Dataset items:
-- Opening Marker --
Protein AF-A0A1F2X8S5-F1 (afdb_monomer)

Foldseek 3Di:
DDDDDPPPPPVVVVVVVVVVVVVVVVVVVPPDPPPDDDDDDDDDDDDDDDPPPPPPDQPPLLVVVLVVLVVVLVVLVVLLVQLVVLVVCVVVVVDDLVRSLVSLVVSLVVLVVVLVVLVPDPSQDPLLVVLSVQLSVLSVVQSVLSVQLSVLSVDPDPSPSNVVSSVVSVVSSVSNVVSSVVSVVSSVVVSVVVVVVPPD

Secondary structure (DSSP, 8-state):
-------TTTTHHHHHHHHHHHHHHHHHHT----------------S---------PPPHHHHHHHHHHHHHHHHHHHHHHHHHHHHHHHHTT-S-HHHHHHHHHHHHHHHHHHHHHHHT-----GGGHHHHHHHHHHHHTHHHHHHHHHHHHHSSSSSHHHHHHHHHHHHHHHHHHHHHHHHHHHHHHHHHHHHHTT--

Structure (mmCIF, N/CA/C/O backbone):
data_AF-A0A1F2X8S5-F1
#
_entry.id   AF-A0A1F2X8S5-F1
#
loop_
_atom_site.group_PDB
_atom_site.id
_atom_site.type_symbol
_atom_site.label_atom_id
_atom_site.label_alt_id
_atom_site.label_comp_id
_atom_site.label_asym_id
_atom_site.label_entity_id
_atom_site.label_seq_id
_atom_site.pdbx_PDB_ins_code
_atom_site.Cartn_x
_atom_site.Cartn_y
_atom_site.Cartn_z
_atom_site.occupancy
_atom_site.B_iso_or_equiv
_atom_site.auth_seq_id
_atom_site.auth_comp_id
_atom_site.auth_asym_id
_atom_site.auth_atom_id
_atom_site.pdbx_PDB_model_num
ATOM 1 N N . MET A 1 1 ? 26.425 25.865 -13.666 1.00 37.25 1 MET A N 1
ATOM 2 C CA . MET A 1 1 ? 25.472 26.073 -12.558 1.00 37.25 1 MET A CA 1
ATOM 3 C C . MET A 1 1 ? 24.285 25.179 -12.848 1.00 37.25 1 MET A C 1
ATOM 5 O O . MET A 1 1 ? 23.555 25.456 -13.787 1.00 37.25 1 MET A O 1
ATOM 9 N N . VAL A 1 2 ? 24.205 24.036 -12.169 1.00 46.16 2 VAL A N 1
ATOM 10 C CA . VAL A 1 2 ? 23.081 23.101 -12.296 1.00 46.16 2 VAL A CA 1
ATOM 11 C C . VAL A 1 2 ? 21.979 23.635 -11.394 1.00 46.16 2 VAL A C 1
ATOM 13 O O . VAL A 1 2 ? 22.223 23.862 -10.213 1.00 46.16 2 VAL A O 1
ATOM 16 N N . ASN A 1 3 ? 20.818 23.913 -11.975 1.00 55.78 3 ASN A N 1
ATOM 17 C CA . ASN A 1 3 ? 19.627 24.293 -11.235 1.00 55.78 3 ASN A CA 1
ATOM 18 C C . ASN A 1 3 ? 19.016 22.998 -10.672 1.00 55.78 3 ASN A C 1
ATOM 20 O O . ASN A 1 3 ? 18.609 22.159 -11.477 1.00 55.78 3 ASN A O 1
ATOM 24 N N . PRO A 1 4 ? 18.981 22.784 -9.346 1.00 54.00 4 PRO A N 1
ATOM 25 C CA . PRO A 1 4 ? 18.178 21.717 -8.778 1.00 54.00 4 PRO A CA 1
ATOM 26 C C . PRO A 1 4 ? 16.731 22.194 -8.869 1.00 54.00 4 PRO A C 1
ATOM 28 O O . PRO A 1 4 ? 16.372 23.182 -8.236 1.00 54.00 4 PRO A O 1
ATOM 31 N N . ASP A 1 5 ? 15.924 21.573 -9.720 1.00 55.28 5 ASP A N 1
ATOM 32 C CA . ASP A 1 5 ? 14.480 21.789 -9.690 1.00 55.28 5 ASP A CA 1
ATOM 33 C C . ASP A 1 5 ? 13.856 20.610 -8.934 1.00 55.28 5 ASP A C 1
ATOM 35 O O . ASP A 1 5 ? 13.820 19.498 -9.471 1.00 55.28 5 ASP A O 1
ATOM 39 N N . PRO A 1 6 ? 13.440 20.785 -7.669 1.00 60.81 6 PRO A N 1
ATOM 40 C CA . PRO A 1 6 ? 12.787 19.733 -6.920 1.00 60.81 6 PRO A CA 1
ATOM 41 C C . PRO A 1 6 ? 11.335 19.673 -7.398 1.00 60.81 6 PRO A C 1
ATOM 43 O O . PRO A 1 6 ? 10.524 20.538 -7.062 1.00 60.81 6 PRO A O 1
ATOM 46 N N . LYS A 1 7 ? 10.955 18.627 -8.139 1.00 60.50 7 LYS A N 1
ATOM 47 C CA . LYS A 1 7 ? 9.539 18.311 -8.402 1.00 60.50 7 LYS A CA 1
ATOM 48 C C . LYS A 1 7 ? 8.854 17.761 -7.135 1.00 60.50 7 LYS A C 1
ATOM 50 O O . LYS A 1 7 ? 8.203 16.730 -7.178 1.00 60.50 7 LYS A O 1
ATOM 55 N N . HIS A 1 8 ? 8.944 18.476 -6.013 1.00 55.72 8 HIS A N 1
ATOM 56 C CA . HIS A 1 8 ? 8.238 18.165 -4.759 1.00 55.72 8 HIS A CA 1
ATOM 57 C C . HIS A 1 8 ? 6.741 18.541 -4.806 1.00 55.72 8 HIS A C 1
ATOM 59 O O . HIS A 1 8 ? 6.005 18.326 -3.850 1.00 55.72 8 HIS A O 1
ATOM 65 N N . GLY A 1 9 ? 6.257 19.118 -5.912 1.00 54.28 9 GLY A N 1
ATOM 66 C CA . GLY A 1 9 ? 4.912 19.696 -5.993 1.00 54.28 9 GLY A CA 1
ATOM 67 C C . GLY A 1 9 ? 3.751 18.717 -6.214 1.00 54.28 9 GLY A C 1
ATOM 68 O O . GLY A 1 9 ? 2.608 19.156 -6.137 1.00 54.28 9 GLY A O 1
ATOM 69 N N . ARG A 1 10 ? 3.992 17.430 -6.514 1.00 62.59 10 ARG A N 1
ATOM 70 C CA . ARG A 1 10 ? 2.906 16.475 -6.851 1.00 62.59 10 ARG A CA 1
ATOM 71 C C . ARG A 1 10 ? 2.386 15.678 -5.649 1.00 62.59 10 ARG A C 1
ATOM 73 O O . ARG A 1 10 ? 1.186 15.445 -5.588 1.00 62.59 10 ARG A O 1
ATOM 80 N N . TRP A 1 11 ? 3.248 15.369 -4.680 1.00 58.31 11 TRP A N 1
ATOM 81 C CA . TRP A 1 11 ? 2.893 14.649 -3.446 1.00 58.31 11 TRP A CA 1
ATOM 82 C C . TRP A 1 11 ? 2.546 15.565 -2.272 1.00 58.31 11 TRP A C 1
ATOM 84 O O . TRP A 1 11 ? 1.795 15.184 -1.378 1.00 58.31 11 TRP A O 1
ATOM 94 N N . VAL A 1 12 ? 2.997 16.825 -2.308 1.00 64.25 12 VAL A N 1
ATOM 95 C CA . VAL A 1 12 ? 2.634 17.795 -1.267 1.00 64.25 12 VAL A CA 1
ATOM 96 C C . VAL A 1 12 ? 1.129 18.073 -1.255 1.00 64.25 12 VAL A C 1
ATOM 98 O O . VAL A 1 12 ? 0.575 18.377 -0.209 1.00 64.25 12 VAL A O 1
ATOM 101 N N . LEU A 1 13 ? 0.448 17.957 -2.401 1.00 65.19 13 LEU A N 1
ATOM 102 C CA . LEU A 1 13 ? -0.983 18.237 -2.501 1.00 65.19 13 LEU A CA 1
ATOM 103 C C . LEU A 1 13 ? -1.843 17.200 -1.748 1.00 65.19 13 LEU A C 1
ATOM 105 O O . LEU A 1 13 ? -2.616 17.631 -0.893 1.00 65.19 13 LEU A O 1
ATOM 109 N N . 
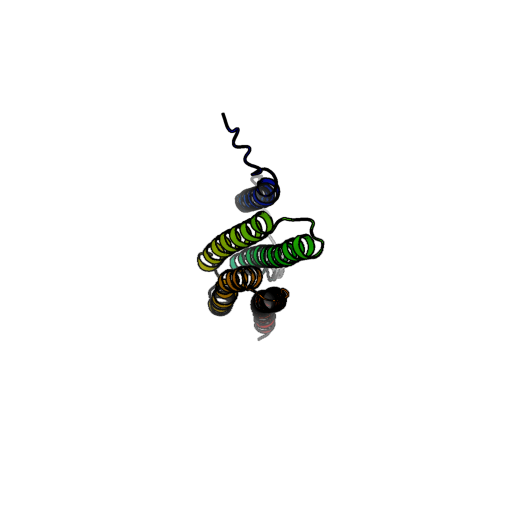PRO A 1 14 ? -1.724 15.876 -1.988 1.00 62.41 14 PRO A N 1
ATOM 110 C CA . PRO A 1 14 ? -2.460 14.887 -1.199 1.00 62.41 14 PRO A CA 1
ATOM 111 C C . PRO A 1 14 ? -2.070 14.915 0.287 1.00 62.41 14 PRO A C 1
ATOM 113 O O . PRO A 1 14 ? -2.957 14.857 1.136 1.00 62.41 14 PRO A O 1
ATOM 116 N N . LEU A 1 15 ? -0.789 15.127 0.618 1.00 70.69 15 LEU A N 1
ATOM 117 C CA . LEU A 1 15 ? -0.320 15.256 2.004 1.00 70.69 15 LEU A CA 1
ATOM 118 C C . LEU A 1 15 ? -0.938 16.471 2.724 1.00 70.69 15 LEU A C 1
ATOM 120 O O . LEU A 1 15 ? -1.391 16.365 3.861 1.00 70.69 15 LEU A O 1
ATOM 124 N N . ILE A 1 16 ? -1.001 17.631 2.058 1.00 75.56 16 ILE A N 1
ATOM 125 C CA . ILE A 1 16 ? -1.650 18.834 2.601 1.00 75.56 16 ILE A CA 1
ATOM 126 C C . ILE A 1 16 ? -3.147 18.598 2.783 1.00 75.56 16 ILE A C 1
ATOM 128 O O . ILE A 1 16 ? -3.702 19.048 3.780 1.00 75.56 16 ILE A O 1
ATOM 132 N N . ILE A 1 17 ? -3.806 17.894 1.859 1.00 73.75 17 ILE A N 1
ATOM 133 C CA . ILE A 1 17 ? -5.227 17.561 1.999 1.00 73.75 17 ILE A CA 1
ATOM 134 C C . ILE A 1 17 ? -5.436 16.664 3.225 1.00 73.75 17 ILE A C 1
ATOM 136 O O . ILE A 1 17 ? -6.297 16.977 4.044 1.00 73.75 17 ILE A O 1
ATOM 140 N N . ALA A 1 18 ? -4.614 15.629 3.417 1.00 68.88 18 ALA A N 1
ATOM 141 C CA . ALA A 1 18 ? -4.667 14.778 4.607 1.00 68.88 18 ALA A CA 1
ATOM 142 C C . ALA A 1 18 ? -4.436 15.582 5.901 1.00 68.88 18 ALA A C 1
ATOM 144 O O . ALA A 1 18 ? -5.228 15.494 6.839 1.00 68.88 18 ALA A O 1
ATOM 145 N N . ALA A 1 19 ? -3.423 16.455 5.924 1.00 69.31 19 ALA A N 1
ATOM 146 C CA . ALA A 1 19 ? -3.142 17.329 7.062 1.00 69.31 19 ALA A CA 1
ATOM 147 C C . ALA A 1 19 ? -4.282 18.327 7.340 1.00 69.31 19 ALA A C 1
ATOM 149 O O . ALA A 1 19 ? -4.615 18.596 8.493 1.00 69.31 19 ALA A O 1
ATOM 150 N N . MET A 1 20 ? -4.915 18.869 6.298 1.00 82.50 20 MET A N 1
ATOM 151 C CA . MET A 1 20 ? -6.018 19.822 6.419 1.00 82.50 20 MET A CA 1
ATOM 152 C C . MET A 1 20 ? -7.307 19.144 6.906 1.00 82.50 20 MET A C 1
ATOM 154 O O . MET A 1 20 ? -8.046 19.729 7.701 1.00 82.50 20 MET A O 1
ATOM 158 N N . VAL A 1 21 ? -7.555 17.897 6.494 1.00 77.75 21 VAL A N 1
ATOM 159 C CA . VAL A 1 21 ? -8.654 17.063 7.006 1.00 77.75 21 VAL A CA 1
ATOM 160 C C . VAL A 1 21 ? -8.419 16.707 8.475 1.00 77.75 21 VAL A C 1
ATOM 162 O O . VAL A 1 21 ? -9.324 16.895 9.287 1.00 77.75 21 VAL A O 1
-- Closing Marker --
> [REQUIRED ACTION]: Of the lines above, output exactly those from the line bearing "ATOM 13 O O" through the line bearing "ATOM 66 C CA", inclusive.

> [SOLUTION FOR THIS PROBLEM]:
ATOM 13 O O . VAL A 1 2 ? 22.223 23.862 -10.213 1.00 46.16 2 VAL A O 1
ATOM 16 N N . ASN A 1 3 ? 20.818 23.913 -11.975 1.00 55.78 3 ASN A N 1
ATOM 17 C CA . ASN A 1 3 ? 19.627 24.293 -11.235 1.00 55.78 3 ASN A CA 1
ATOM 18 C C . ASN A 1 3 ? 19.016 22.998 -10.672 1.00 55.78 3 ASN A C 1
ATOM 20 O O . ASN A 1 3 ? 18.609 22.159 -11.477 1.00 55.78 3 ASN A O 1
ATOM 24 N N . PRO A 1 4 ? 18.981 22.784 -9.346 1.00 54.00 4 PRO A N 1
ATOM 25 C CA . PRO A 1 4 ? 18.178 21.717 -8.778 1.00 54.00 4 PRO A CA 1
ATOM 26 C C . PRO A 1 4 ? 16.731 22.194 -8.869 1.00 54.00 4 PRO A C 1
ATOM 28 O O . PRO A 1 4 ? 16.372 23.182 -8.236 1.00 54.00 4 PRO A O 1
ATOM 31 N N . ASP A 1 5 ? 15.924 21.573 -9.720 1.00 55.28 5 ASP A N 1
ATOM 32 C CA . ASP A 1 5 ? 14.480 21.789 -9.690 1.00 55.28 5 ASP A CA 1
ATOM 33 C C . ASP A 1 5 ? 13.856 20.610 -8.934 1.00 55.28 5 ASP A C 1
ATOM 35 O O . ASP A 1 5 ? 13.820 19.498 -9.471 1.00 55.28 5 ASP A O 1
ATOM 39 N N . PRO A 1 6 ? 13.440 20.785 -7.669 1.00 60.81 6 PRO A N 1
ATOM 40 C CA . PRO A 1 6 ? 12.787 19.733 -6.920 1.00 60.81 6 PRO A CA 1
ATOM 41 C C . PRO A 1 6 ? 11.335 19.673 -7.398 1.00 60.81 6 PRO A C 1
ATOM 43 O O . PRO A 1 6 ? 10.524 20.538 -7.062 1.00 60.81 6 PRO A O 1
ATOM 46 N N . LYS A 1 7 ? 10.955 18.627 -8.139 1.00 60.50 7 LYS A N 1
ATOM 47 C CA . LYS A 1 7 ? 9.539 18.311 -8.402 1.00 60.50 7 LYS A CA 1
ATOM 48 C C . LYS A 1 7 ? 8.854 17.761 -7.135 1.00 60.50 7 LYS A C 1
ATOM 50 O O . LYS A 1 7 ? 8.203 16.730 -7.178 1.00 60.50 7 LYS A O 1
ATOM 55 N N . HIS A 1 8 ? 8.944 18.476 -6.013 1.00 55.72 8 HIS A N 1
ATOM 56 C CA . HIS A 1 8 ? 8.238 18.165 -4.759 1.00 55.72 8 HIS A CA 1
ATOM 57 C C . HIS A 1 8 ? 6.741 18.541 -4.806 1.00 55.72 8 HIS A C 1
ATOM 59 O O . HIS A 1 8 ? 6.005 18.326 -3.850 1.00 55.72 8 HIS A O 1
ATOM 65 N N . GLY A 1 9 ? 6.257 19.118 -5.912 1.00 54.28 9 GLY A N 1
ATOM 66 C CA . GLY A 1 9 ? 4.912 19.696 -5.993 1.00 54.28 9 GLY A CA 1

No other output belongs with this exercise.